← writing

Streaming Agent Consciousness

Streaming Agent Consciousness

“Simplicity is the ultimate sophistication.”
— Leonardo da Vinci

I rotate free Gemini API keys because I can’t afford LLM credits. But the pattern seemed absurd enough that I had to fix it regardless of cost.

Since ChatGPT launched, we’ve treated language models like stateless functions. Send full context, get response, hang up. Need to continue? Call back and repeat the entire conversation from the beginning.

This is fucking insane.

It’s like calling someone, having a conversation, hanging up mid-sentence, then calling back and starting over just to finish your thought. Every time an agent needs a tool, traditional frameworks restart the entire reasoning process. The longer your reasoning chain, the more expensive and slower each step becomes.

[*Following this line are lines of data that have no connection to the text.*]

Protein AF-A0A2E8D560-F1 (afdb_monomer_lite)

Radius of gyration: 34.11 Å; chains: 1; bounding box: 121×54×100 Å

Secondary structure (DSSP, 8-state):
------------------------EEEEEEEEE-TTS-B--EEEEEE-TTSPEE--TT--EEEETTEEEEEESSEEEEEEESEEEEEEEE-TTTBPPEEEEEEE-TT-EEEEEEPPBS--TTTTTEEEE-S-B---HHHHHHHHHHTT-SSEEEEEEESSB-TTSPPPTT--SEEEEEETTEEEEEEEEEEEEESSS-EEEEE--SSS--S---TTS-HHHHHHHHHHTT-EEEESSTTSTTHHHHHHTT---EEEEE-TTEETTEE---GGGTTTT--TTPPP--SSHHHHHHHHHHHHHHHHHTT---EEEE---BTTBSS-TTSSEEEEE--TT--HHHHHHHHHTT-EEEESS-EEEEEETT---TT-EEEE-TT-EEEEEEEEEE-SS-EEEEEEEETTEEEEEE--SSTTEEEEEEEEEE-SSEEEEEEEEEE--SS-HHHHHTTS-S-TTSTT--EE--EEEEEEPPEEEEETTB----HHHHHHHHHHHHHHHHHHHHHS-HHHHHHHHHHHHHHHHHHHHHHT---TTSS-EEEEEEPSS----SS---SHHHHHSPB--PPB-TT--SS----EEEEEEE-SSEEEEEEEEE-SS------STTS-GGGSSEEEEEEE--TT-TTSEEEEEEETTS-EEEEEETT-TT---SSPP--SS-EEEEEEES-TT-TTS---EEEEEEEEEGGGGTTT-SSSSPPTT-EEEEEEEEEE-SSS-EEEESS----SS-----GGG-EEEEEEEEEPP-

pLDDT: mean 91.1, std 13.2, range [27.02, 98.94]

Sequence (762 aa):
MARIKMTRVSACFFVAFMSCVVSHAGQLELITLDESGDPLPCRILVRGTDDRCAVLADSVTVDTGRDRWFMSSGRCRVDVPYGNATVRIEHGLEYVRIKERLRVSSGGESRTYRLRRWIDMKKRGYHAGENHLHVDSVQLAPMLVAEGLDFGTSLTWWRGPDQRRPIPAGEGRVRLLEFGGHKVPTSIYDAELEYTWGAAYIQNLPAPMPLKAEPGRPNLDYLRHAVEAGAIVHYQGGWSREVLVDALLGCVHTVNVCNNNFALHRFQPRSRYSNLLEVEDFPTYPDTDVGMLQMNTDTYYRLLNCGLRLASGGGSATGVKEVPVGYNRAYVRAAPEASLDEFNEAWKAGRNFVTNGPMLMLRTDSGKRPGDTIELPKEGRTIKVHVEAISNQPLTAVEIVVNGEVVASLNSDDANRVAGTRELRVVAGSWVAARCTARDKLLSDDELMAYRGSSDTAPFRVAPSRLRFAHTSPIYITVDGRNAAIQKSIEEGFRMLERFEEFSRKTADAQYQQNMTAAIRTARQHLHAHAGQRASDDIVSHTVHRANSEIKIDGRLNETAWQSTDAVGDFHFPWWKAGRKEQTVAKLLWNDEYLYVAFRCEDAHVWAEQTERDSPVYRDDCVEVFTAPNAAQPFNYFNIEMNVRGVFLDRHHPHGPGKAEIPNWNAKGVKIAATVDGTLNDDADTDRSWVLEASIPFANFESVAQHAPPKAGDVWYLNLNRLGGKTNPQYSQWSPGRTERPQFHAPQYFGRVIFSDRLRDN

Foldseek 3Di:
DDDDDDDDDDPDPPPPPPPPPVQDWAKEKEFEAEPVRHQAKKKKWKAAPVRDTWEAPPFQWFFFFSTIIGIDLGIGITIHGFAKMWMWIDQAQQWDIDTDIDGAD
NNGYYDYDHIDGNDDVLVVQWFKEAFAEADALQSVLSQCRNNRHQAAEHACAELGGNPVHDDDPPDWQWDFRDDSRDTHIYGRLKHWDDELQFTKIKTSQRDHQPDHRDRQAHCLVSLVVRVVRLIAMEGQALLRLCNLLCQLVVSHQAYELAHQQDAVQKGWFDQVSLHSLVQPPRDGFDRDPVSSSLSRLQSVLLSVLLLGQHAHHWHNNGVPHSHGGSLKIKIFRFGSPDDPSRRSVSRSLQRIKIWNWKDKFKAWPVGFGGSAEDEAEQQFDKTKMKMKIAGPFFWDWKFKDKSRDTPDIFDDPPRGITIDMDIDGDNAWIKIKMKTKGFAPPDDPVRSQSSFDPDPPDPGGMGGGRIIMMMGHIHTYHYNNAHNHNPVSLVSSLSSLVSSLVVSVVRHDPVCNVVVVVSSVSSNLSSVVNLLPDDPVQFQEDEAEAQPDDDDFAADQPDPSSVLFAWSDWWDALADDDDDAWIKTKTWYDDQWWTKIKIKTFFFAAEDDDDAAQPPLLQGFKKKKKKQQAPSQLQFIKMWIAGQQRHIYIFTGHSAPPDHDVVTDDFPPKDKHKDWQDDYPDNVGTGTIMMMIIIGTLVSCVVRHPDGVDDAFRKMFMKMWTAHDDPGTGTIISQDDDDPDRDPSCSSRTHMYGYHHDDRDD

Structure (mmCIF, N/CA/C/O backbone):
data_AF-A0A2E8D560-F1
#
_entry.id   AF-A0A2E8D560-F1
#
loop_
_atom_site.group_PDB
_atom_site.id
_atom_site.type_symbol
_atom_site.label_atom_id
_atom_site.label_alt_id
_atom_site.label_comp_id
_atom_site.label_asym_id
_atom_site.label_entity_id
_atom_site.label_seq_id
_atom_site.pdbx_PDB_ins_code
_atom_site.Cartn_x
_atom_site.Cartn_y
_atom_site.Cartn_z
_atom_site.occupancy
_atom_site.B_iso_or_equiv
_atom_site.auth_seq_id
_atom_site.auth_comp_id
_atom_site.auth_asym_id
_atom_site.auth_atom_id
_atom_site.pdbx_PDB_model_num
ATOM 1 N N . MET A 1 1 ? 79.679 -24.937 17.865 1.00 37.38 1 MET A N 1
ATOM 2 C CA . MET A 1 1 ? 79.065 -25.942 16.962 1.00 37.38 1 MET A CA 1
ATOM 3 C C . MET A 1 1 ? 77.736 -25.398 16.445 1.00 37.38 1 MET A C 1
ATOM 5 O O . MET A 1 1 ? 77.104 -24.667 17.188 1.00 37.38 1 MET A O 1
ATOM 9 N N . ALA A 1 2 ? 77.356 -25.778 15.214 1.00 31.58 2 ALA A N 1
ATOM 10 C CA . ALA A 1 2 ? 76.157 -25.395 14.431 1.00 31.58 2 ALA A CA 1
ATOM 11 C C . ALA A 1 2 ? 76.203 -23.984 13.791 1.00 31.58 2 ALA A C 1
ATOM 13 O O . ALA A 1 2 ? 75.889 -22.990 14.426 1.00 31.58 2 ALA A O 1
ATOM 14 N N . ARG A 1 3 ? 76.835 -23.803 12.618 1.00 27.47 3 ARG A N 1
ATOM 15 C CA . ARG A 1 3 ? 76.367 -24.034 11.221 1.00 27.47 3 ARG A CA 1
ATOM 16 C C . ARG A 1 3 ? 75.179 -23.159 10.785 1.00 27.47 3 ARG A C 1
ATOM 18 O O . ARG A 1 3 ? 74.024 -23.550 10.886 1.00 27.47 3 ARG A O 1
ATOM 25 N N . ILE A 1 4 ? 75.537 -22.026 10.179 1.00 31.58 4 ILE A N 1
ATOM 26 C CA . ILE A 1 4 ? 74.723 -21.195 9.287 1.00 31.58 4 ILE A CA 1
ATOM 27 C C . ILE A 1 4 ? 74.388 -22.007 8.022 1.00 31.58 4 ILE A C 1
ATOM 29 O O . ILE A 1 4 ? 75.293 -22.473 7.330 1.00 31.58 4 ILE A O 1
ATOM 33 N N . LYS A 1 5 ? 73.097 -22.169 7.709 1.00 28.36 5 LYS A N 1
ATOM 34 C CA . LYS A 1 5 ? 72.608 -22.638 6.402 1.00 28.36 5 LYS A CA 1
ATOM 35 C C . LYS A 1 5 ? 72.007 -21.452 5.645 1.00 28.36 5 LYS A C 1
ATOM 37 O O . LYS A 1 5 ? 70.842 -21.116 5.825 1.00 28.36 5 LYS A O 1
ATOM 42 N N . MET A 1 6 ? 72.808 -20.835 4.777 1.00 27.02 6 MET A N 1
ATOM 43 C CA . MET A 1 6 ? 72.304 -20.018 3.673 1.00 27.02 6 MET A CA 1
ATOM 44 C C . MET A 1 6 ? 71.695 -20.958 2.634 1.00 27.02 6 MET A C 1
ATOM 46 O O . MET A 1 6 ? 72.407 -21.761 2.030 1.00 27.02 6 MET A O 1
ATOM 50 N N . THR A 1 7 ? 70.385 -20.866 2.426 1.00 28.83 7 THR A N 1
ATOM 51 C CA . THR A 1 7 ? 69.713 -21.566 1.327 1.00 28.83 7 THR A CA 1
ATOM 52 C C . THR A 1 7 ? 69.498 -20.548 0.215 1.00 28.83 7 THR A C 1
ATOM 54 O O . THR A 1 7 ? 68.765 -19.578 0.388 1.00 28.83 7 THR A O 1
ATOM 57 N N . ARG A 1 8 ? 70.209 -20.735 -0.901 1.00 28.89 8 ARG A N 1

This bothered me more than it should have.

From XML Tags to Delimiters

I started experimenting with ways to let the language model signal its own state changes. First attempt was XML tags. Messy parsing, collision risks, too much ceremony. Why terminate sections when we only need state changes?

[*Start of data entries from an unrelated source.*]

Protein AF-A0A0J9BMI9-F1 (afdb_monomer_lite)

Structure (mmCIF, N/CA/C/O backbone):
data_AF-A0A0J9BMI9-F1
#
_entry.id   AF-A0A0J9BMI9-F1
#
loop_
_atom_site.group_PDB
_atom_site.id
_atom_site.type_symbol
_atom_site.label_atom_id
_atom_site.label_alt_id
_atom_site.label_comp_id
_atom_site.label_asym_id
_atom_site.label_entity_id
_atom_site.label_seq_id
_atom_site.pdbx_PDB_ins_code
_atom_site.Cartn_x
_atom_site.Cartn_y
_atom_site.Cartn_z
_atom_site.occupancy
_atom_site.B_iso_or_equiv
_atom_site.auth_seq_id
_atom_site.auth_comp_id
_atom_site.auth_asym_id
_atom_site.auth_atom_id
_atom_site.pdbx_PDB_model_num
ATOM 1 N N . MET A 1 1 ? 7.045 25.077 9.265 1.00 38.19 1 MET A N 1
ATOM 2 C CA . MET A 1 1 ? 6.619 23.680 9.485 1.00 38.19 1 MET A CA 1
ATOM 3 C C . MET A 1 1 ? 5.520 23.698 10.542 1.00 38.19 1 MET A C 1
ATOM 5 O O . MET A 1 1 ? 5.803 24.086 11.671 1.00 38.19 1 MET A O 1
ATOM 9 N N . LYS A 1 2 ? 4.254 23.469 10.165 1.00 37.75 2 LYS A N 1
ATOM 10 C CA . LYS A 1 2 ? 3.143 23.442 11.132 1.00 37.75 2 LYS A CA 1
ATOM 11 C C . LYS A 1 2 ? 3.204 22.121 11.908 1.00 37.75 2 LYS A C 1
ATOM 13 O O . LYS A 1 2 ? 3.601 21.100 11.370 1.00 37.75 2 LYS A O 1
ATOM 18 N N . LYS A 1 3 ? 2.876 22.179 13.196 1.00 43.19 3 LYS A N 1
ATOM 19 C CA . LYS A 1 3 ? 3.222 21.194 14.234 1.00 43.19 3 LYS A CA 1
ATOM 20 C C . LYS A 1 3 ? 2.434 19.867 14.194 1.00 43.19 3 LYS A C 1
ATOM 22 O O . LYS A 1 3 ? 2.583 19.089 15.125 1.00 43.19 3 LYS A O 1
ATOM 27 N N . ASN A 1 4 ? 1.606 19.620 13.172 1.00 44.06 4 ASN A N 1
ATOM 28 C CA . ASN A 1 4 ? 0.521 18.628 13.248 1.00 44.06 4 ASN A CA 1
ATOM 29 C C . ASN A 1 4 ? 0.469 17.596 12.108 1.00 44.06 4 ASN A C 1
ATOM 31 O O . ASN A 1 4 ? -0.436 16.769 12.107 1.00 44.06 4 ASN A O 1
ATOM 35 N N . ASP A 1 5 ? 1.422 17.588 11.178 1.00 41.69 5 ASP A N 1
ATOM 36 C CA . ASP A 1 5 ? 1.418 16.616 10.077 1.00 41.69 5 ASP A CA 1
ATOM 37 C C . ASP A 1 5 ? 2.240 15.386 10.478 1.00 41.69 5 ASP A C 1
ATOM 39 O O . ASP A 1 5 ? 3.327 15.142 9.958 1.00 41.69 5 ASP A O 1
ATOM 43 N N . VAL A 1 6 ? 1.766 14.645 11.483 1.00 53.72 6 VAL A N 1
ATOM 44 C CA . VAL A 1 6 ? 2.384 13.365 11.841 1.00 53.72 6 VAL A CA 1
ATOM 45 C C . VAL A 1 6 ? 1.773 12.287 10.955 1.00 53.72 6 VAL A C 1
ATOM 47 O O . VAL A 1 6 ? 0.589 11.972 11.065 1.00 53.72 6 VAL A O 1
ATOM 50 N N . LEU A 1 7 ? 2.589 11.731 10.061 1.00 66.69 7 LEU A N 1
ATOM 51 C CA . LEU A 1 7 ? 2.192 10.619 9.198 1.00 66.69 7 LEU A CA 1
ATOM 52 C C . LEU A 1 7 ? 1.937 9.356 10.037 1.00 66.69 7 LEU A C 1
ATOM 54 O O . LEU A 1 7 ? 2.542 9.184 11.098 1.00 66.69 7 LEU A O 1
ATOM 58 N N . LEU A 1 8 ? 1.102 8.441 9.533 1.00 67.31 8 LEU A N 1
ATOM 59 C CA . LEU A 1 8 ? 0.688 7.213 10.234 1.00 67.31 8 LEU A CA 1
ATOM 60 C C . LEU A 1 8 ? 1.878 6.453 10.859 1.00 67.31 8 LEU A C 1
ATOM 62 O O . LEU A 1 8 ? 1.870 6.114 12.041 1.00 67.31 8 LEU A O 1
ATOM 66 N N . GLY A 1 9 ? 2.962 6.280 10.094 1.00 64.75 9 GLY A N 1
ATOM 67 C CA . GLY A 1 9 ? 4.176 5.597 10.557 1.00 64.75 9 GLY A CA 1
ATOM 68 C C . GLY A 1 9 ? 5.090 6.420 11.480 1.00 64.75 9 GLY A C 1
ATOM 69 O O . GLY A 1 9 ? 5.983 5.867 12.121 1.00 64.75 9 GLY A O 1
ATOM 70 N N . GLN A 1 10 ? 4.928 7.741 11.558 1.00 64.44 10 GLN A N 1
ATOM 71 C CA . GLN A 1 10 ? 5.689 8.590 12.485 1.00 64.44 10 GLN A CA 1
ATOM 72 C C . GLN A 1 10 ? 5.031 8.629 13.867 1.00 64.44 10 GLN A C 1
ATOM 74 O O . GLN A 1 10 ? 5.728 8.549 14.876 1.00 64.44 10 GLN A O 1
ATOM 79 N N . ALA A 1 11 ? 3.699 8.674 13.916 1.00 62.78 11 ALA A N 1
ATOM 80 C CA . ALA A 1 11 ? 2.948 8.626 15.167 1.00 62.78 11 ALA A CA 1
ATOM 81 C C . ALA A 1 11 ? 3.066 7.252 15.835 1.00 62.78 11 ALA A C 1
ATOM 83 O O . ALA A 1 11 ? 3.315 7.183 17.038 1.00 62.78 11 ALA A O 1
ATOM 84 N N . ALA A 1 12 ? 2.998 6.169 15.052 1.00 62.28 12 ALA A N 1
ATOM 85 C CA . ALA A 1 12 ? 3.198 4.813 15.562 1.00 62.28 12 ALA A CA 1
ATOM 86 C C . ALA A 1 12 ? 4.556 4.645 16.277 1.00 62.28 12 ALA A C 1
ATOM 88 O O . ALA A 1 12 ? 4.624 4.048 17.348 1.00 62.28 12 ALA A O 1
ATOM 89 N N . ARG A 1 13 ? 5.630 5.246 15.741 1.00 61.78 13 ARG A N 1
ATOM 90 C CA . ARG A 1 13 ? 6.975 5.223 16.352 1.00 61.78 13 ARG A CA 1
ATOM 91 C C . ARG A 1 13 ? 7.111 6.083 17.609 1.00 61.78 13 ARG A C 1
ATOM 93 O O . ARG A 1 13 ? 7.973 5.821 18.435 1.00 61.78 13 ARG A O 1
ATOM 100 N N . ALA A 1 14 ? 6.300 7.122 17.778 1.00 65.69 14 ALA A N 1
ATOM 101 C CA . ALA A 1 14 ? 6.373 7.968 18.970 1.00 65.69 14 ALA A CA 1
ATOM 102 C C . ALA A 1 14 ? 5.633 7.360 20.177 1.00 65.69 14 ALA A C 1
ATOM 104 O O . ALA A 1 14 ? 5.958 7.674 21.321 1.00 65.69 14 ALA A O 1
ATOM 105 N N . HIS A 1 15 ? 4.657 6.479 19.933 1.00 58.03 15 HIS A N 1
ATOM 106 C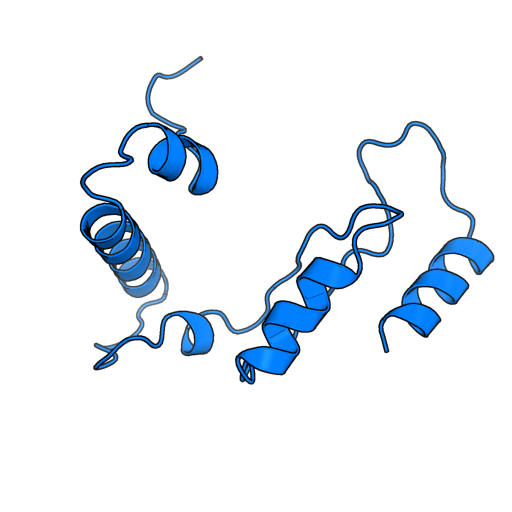 CA . HIS A 1 15 ? 3.703 5.996 20.935 1.00 58.03 15 HIS A CA 1
ATOM 107 C C . HIS A 1 15 ? 3.778 4.477 21.168 1.00 58.03 15 HIS A C 1
ATOM 109 O O . HIS A 1 15 ? 2.752 3.838 21.367 1.00 58.03 15 HIS A O 1
ATOM 115 N N . HIS A 1 16 ? 4.986 3.898 21.190 1.00 56.31 16 HIS A N 1
ATOM 116 C CA . HIS A 1 16 ? 5.230 2.446 21.301 1.00 56.31 16 HIS A CA 1
ATOM 117 C C . HIS A 1 16 ? 4.439 1.692 22.397 1.00 56.31 16 HIS A C 1
ATOM 119 O O . HIS A 1 16 ? 4.260 0.487 22.271 1.00 56.31 16 HIS A O 1
ATOM 125 N N . LEU A 1 17 ? 3.968 2.363 23.456 1.00 56.16 17 LEU A N 1
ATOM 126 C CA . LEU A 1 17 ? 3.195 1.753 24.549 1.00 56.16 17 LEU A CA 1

The delimiter system emerged:

§THINK: Let me plan this out...
§CALLS: [{"name": "search", "query": "..."}]
§YIELD:
[Tool execution happens here]
§RESPOND: Here's what I found...
§YIELD:

Simple. Unambiguous. Zero collision risk. The §YIELD delimiter signals state machine transitions. When tool calls finish streaming or the LLM ends its turn. The language model drives its own execution.

But I was still thinking in HTTP terms. Pause meant ending the conversation and starting fresh.

Then I found the missing piece.

On my birthday, researching streaming approaches, I discovered Gemini’s Live API and OpenAI’s Realtime API. WebSocket connections with bidirectional streaming. Pause the language model mid-stream, execute tools, inject results, resume the same conversation thread. Context preserved in the session.

Built a prototype that weekend. The agent started thinking, signaled when it needed tools, paused while tools executed, received results, and continued thinking in the same session. No restart. No replay. Holy shit, it worked.

What This Actually Means

Traditional frameworks replay full context every tool cycle. Streaming consciousness pauses/resumes the same WebSocket conversation.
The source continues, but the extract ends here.